Тэффи критиковала «Пепел» не за обычные для этого поэта словесные выверты, но за то, что он неожиданно обратился к темам и стилю гражданской поэзии таких мастеров XIX века, как Н. А. Некрасов (1821–1878). В итоге, резюмирует она, книга получилась «назойлива и скучна. <…> Бедные слова в бедных сочетаниях» [Клягина 1999a: 267]. Через несколько дней, как впоследствии вспоминала Тэффи, редактор «Речи» и лидер кадетской партии П. Н. Милюков (1859–1943) предложил прислать ей копию письма в защиту Белого, написанного Гиппиус (под псевдонимом Антон Крайний), чтобы Тэффи могла ответить на него в том же номере [Тэффи 2004: 224] («Зинаида Гиппиус»)149.

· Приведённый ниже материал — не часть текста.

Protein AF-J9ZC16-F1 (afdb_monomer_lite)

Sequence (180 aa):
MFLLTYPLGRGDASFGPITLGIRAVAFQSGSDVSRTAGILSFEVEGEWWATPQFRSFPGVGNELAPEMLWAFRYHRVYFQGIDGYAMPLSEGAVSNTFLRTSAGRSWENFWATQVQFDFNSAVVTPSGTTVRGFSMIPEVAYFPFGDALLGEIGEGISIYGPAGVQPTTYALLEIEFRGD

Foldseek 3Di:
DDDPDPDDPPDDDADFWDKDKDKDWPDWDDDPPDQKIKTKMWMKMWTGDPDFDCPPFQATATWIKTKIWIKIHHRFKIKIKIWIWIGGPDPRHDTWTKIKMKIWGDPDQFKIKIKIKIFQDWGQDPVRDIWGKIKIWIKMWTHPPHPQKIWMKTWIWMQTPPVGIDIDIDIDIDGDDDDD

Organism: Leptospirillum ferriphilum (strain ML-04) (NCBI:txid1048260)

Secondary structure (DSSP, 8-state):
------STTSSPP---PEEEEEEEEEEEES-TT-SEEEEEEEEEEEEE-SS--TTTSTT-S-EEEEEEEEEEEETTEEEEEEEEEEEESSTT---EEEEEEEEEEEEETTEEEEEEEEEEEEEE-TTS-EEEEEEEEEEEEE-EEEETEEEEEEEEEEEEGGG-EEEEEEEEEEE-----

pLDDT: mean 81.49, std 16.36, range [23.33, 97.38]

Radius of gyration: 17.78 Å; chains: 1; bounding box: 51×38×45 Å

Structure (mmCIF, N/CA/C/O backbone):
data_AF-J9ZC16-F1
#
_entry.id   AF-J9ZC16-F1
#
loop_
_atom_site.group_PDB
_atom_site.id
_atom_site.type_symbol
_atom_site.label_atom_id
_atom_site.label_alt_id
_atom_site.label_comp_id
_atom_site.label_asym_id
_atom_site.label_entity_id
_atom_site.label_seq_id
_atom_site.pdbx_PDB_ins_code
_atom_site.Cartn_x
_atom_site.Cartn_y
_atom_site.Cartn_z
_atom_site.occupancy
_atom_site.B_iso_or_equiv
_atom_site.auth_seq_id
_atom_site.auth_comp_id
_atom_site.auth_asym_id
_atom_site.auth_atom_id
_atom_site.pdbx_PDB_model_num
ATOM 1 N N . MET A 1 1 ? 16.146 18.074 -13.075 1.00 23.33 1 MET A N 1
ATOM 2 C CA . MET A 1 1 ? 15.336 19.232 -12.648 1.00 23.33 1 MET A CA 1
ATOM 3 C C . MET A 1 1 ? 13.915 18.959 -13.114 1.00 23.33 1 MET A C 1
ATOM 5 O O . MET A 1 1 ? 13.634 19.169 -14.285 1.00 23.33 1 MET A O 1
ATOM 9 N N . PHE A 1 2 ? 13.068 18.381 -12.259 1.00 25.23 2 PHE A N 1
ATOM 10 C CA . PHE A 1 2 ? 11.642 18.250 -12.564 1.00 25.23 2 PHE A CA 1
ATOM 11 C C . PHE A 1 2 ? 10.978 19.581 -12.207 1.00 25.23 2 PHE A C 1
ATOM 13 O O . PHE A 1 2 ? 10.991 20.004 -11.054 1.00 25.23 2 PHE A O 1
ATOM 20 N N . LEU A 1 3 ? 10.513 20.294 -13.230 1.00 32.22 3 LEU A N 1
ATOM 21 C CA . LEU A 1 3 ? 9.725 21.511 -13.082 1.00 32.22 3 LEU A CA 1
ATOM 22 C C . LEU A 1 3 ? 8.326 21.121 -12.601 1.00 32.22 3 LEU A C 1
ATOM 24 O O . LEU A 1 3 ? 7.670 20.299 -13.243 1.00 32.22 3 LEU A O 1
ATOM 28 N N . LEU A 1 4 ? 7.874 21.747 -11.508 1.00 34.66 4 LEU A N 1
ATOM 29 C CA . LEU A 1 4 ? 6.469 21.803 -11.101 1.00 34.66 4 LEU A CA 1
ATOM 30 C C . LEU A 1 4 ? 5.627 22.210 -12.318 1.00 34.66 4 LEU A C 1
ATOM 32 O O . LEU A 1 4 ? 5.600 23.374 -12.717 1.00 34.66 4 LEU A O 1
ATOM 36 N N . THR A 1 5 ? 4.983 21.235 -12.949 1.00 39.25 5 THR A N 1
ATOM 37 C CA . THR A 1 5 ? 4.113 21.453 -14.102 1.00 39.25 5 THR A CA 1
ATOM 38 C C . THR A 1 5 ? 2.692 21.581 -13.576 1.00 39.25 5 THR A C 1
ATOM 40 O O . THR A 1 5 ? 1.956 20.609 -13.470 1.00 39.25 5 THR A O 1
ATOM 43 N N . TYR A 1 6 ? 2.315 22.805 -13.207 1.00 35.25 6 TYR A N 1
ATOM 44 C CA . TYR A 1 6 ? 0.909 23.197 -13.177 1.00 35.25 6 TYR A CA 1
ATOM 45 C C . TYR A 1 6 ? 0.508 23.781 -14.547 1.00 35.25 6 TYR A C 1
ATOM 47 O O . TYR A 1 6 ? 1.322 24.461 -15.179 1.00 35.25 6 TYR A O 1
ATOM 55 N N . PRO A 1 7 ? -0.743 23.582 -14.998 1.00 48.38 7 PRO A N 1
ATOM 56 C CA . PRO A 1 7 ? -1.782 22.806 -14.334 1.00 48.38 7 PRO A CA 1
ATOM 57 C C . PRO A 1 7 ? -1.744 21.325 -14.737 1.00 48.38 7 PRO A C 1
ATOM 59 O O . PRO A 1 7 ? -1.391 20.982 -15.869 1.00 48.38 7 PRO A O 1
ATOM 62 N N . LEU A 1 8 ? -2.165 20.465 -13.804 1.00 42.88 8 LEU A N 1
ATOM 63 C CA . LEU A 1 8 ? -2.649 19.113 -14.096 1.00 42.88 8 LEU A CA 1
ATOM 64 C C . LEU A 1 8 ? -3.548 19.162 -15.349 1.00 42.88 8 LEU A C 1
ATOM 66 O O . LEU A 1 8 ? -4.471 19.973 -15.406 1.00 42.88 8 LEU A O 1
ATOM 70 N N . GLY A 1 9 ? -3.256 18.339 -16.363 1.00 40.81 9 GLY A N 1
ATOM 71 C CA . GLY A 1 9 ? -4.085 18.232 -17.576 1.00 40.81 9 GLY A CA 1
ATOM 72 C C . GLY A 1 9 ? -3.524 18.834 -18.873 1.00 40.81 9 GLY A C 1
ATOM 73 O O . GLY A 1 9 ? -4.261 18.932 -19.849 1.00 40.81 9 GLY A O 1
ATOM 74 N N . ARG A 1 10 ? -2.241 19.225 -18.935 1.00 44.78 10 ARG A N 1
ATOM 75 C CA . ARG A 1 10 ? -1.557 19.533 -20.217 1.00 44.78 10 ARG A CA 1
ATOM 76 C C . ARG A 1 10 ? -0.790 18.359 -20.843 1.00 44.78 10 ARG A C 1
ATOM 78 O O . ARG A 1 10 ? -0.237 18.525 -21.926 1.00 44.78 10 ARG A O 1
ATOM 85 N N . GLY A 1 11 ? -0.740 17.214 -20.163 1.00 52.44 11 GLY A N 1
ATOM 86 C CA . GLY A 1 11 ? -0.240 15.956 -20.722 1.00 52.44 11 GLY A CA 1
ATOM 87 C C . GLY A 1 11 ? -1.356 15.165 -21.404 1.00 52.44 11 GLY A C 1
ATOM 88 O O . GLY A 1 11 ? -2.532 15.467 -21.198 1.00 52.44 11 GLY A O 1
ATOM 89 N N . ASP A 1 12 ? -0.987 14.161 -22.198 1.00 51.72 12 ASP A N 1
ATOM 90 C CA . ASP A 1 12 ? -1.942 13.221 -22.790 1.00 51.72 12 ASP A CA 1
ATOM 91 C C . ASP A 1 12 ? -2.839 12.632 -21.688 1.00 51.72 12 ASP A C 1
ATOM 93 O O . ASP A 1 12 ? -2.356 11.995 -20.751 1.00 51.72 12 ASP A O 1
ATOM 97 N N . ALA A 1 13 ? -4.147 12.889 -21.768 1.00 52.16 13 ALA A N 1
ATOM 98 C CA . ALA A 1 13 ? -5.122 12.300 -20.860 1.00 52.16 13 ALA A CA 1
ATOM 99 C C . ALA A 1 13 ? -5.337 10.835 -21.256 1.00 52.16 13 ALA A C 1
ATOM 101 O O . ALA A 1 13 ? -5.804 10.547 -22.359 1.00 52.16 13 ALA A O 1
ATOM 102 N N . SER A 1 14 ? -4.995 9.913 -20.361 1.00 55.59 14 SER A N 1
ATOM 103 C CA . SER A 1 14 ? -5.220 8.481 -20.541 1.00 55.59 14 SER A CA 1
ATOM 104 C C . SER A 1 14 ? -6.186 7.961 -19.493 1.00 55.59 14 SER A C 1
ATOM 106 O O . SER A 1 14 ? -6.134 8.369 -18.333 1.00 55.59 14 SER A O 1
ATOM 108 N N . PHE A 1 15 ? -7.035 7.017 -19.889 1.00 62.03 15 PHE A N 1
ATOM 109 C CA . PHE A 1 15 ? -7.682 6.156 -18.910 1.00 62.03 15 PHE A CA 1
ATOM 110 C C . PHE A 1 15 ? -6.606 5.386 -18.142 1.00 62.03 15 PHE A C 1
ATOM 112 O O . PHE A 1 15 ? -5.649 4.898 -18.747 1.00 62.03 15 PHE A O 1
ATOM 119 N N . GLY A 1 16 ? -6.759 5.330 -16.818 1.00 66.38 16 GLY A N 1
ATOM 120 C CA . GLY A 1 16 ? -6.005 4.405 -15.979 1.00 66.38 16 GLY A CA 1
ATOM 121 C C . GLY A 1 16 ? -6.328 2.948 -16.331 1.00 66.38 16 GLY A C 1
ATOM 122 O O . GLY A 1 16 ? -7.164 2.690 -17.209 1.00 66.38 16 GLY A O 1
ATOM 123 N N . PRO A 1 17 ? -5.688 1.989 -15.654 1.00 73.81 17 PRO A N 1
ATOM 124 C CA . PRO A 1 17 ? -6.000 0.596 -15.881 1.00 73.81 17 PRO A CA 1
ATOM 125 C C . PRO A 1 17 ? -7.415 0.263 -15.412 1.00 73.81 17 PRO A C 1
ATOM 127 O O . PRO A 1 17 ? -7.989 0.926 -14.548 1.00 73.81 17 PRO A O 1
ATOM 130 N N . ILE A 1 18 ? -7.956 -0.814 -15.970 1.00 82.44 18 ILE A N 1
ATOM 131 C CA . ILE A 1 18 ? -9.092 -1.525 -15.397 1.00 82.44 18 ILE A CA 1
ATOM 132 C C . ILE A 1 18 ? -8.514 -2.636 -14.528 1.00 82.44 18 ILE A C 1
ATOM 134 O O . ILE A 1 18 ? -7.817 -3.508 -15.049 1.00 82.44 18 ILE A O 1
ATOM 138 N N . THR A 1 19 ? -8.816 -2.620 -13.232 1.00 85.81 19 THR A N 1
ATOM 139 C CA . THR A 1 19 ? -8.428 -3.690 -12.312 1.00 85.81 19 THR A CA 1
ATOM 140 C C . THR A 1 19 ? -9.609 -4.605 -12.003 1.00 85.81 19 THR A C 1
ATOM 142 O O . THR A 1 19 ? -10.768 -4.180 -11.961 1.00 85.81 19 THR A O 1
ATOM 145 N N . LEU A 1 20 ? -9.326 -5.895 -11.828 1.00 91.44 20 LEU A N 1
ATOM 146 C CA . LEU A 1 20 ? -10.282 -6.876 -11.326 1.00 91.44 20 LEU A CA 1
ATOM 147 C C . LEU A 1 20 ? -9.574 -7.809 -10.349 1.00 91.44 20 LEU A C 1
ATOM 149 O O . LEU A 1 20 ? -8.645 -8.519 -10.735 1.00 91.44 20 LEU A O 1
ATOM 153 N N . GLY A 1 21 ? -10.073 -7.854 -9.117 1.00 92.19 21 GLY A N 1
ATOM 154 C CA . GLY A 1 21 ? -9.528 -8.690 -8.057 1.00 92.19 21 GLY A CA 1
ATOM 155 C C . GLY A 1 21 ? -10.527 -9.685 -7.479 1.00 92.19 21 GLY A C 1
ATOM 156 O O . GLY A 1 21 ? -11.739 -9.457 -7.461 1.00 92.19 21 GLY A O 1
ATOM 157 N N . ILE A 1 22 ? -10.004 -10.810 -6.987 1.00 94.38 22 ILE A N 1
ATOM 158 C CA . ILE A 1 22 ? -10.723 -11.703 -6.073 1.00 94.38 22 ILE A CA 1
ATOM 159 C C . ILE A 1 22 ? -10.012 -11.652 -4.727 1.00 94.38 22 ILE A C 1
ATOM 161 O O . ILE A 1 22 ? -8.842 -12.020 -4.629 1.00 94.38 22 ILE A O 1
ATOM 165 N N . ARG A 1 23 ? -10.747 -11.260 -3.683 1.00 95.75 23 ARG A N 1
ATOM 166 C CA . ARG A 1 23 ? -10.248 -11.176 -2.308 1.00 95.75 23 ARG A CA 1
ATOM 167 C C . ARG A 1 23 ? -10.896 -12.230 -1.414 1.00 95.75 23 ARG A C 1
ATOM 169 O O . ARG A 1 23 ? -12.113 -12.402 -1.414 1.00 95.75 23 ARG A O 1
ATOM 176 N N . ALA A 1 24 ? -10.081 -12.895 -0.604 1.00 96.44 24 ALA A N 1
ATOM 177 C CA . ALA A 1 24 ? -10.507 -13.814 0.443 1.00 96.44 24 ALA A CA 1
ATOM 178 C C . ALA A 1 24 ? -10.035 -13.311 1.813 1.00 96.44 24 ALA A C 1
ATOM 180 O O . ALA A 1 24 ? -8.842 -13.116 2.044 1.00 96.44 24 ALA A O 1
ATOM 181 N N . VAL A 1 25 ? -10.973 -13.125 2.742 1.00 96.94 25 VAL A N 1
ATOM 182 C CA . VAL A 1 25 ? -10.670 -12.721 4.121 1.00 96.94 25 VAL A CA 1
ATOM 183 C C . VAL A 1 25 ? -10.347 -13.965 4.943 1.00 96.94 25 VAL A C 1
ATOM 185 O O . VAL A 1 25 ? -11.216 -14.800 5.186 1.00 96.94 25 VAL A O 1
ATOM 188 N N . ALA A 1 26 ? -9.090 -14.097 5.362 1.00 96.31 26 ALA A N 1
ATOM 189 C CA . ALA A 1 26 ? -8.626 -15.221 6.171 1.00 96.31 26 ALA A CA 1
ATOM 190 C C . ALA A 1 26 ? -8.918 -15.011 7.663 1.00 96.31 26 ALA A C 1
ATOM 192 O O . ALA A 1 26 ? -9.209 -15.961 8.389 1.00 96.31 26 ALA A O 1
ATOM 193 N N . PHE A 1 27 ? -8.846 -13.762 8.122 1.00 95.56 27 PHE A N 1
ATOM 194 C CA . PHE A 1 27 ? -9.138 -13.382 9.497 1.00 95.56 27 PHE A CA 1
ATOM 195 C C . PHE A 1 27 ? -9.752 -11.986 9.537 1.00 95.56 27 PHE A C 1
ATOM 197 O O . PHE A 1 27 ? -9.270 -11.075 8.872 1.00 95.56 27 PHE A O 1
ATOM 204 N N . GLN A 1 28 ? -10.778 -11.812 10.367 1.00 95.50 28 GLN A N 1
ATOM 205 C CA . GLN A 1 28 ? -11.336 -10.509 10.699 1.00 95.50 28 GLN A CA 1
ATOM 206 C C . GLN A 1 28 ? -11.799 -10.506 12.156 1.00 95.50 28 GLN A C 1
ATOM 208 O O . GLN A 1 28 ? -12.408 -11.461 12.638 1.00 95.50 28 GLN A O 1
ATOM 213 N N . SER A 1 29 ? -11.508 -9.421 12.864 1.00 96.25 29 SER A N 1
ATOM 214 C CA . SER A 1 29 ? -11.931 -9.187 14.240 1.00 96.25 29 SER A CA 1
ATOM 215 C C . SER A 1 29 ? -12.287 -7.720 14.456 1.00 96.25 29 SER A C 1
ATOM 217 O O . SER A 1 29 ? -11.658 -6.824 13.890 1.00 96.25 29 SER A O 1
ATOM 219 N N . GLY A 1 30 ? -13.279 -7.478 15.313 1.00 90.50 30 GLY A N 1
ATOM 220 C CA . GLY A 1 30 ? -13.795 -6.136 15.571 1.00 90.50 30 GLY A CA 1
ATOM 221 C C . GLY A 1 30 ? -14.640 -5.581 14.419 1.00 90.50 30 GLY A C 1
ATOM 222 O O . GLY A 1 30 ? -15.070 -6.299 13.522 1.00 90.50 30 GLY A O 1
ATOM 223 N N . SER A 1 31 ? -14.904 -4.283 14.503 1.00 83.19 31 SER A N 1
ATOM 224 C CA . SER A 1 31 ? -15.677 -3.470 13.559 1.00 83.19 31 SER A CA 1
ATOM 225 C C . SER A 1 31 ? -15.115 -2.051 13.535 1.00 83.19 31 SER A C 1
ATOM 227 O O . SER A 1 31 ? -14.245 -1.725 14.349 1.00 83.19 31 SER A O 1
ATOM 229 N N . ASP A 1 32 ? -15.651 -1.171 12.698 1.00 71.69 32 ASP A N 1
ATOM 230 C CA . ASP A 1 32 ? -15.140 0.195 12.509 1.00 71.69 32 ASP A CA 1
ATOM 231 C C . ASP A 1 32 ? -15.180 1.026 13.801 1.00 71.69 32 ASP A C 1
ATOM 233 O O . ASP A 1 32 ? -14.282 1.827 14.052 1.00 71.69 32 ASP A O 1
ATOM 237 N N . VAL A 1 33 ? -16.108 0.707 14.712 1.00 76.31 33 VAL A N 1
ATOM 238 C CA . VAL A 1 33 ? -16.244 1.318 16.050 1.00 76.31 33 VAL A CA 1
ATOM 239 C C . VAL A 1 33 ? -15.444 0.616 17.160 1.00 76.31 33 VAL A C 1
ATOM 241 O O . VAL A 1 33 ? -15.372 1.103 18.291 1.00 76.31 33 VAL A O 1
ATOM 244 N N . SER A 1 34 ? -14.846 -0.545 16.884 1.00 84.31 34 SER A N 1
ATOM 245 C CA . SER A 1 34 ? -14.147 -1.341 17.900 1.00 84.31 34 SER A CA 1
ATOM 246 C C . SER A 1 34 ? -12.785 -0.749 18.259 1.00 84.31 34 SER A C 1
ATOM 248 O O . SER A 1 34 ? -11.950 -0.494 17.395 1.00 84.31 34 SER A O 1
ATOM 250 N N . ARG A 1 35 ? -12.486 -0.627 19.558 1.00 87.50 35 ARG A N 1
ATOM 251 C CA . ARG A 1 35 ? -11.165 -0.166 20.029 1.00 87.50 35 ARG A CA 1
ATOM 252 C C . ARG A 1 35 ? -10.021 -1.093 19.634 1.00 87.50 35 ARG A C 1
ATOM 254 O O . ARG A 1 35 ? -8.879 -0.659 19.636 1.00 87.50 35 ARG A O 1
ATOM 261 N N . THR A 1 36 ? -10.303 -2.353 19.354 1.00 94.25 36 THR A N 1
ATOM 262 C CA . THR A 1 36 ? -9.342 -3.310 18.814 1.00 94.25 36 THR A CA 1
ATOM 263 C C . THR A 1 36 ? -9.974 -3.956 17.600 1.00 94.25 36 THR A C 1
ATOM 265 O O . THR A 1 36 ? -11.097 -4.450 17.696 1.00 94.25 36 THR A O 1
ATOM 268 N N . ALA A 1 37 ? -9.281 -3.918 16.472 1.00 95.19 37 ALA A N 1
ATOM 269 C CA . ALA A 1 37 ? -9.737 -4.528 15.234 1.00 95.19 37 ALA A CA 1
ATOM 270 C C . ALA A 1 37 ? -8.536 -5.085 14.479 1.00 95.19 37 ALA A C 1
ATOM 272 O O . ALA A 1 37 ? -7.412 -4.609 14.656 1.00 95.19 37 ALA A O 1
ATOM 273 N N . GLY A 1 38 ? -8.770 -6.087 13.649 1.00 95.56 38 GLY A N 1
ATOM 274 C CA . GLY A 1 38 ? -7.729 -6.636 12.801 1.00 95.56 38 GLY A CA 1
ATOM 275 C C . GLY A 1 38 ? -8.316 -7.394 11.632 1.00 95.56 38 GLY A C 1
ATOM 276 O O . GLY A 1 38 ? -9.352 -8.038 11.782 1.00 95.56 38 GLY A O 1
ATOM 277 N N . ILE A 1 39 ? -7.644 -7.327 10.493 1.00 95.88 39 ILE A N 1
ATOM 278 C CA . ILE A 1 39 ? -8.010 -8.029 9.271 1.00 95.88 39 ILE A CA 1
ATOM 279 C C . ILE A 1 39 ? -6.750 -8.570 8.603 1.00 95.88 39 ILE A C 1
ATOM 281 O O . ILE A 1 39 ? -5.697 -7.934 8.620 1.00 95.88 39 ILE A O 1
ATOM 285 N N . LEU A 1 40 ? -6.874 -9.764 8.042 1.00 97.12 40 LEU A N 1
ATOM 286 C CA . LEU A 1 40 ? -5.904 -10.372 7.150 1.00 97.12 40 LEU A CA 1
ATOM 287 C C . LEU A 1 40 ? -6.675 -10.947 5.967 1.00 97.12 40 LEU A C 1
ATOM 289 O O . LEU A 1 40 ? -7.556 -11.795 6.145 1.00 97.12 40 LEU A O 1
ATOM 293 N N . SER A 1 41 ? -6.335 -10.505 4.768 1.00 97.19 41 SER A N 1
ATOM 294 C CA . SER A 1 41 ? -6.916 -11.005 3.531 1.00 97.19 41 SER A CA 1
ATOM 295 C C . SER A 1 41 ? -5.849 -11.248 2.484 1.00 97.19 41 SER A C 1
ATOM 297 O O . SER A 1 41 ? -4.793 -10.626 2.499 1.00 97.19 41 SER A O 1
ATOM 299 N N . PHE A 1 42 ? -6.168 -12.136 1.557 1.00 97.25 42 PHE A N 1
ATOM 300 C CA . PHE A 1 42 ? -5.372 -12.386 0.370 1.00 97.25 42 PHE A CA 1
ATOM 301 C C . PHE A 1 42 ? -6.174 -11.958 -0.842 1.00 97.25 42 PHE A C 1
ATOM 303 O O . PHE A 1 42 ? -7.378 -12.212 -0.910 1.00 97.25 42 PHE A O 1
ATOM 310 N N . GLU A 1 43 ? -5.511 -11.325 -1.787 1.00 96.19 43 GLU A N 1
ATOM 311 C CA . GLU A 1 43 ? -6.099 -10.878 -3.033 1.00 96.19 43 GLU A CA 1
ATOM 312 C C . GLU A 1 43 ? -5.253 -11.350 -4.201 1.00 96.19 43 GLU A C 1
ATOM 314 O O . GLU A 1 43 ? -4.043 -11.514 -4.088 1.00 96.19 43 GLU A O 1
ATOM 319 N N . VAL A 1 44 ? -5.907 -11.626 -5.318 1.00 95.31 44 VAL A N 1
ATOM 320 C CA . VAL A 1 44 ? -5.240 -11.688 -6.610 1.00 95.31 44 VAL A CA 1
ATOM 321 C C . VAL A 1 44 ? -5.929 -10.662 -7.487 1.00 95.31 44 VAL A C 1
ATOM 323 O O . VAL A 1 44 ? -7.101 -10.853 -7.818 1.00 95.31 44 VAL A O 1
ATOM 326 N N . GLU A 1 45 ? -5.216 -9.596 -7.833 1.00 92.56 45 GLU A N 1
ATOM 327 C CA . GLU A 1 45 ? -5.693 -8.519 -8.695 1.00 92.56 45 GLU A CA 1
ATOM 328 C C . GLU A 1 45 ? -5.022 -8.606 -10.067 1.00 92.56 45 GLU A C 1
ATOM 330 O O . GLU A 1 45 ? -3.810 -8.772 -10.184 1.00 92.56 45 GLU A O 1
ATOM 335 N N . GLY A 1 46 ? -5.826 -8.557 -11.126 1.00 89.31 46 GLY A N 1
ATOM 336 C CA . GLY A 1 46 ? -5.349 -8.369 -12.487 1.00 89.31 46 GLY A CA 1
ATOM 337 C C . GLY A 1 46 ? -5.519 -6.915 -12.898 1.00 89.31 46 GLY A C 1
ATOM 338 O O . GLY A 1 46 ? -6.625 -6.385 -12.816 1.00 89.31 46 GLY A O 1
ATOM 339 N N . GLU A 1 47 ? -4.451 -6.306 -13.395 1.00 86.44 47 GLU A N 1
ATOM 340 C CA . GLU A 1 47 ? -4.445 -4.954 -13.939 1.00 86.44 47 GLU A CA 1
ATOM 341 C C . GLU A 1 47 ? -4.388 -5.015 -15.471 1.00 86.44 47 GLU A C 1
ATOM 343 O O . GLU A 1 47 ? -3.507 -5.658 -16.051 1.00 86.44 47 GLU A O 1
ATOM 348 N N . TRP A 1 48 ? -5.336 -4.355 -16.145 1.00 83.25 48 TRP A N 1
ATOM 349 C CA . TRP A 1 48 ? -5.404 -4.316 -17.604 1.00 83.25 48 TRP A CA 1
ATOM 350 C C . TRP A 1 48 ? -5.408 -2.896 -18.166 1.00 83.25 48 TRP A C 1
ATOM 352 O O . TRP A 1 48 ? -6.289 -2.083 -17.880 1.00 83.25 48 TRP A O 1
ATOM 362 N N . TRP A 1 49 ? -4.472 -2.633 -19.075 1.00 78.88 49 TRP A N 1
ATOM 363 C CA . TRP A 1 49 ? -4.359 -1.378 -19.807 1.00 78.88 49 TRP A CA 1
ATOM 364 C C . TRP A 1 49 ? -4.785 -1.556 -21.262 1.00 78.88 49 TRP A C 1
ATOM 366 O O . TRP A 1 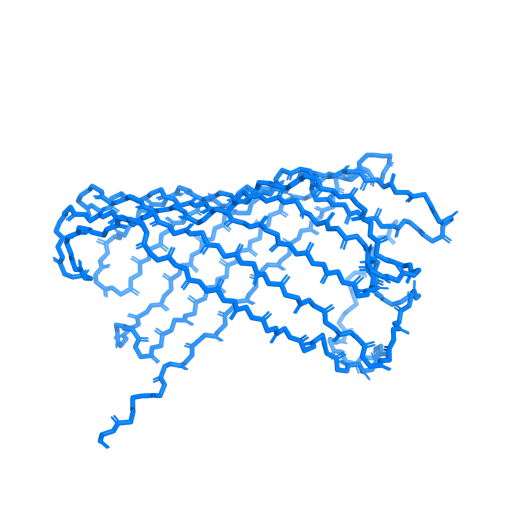49 ? -4.048 -2.092 -22.090 1.00 78.88 49 TRP A O 1
ATOM 376 N N . ALA A 1 50 ? -5.956 -1.019 -21.611 1.00 71.38 50 ALA A N 1
ATOM 377 C CA . ALA A 1 50 ? -6.444 -1.031 -22.990 1.00 71.38 50 ALA A CA 1
ATOM 378 C C . ALA A 1 50 ? -5.548 -0.228 -23.952 1.00 71.38 50 ALA A C 1
ATOM 380 O O . ALA A 1 50 ? -5.468 -0.533 -25.140 1.00 71.38 50 ALA A O 1
ATOM 381 N N . THR A 1 51 ? -4.912 0.845 -23.466 1.00 70.69 51 THR A N 1
ATOM 382 C CA . THR A 1 51 ? -4.048 1.734 -24.264 1.00 70.69 51 THR A CA 1
ATOM 383 C C . THR A 1 51 ? -2.807 2.142 -23.455 1.00 70.69 51 THR A C 1
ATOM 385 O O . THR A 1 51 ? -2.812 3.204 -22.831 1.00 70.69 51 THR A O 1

В письме Гиппиус, в равной мере и защищавшем Белого, и дававшем отповедь автору рецензии, говорилось, что всякий, кто не понимает гениальности строк Белого «Над страной моей родною / Встала Смерть», «не знает… ни что такое “родина”, ни “смерть”, ни “встала”» [Клягина 1999a: 273]. В заключение говорилось:
Ни мне, ни Андрею Белому, ни всем нам, живым, до вас нет никакого дела. У меня есть родина, у меня есть мое человеческое сердце, мой сегодняшний час, моя жизнь, моя смерть, наша жизнь, наша смерть… А вам, конечно, в голову никогда не приходило, что есть жизнь, есть смерть [Клягина 1999а: 275].
Как писала Тэффи, она была до такой степени «ошеломлена» этой атакой ad hominem, что отреагировала на нее с несвойственной ей злостью [Тэффи 2004: 224]. Она отказывала строкам Белого в гениальности, отмечая, что с 1906 года «в прогрессивных газетах не было буквально ни одной передовой статьи без слов “призрак смерти и разложения навис над Россией”. <…> И вот пришел “гений” и… сказал то же самое – и это откровение» [Клягина 1999a: 276] («Чающие от юродивого»). Тэффи была особенно уязвлена обвинением в том, что она, принявшая столь активное участие в революционной борьбе, не знает значения слов «родина» и «смерть», причем прозвучавшим из уст той, которая тогда отсиделась за границей: «Мы прожили страшные годы. Но вас тогда не было с нами» [Клягина 1999a: 277]. В конце концов ее гнев вылился в ничем не обуздываемую – и недостойную – нападку на Белого: «…не люблю его, старого слюнтяя и кривляку» [Клягина 1999a: 278]. В книге воспоминаний «Между двух революций» Белый отреагировал на наскок Тэффи со своеобразной свирепой ухмылкой: «Я горжусь: Тэффи так не понравились эти строки, что она высказалась печатно: “Не люблю этого старого слюнтяя”» [Белый 1934: 199].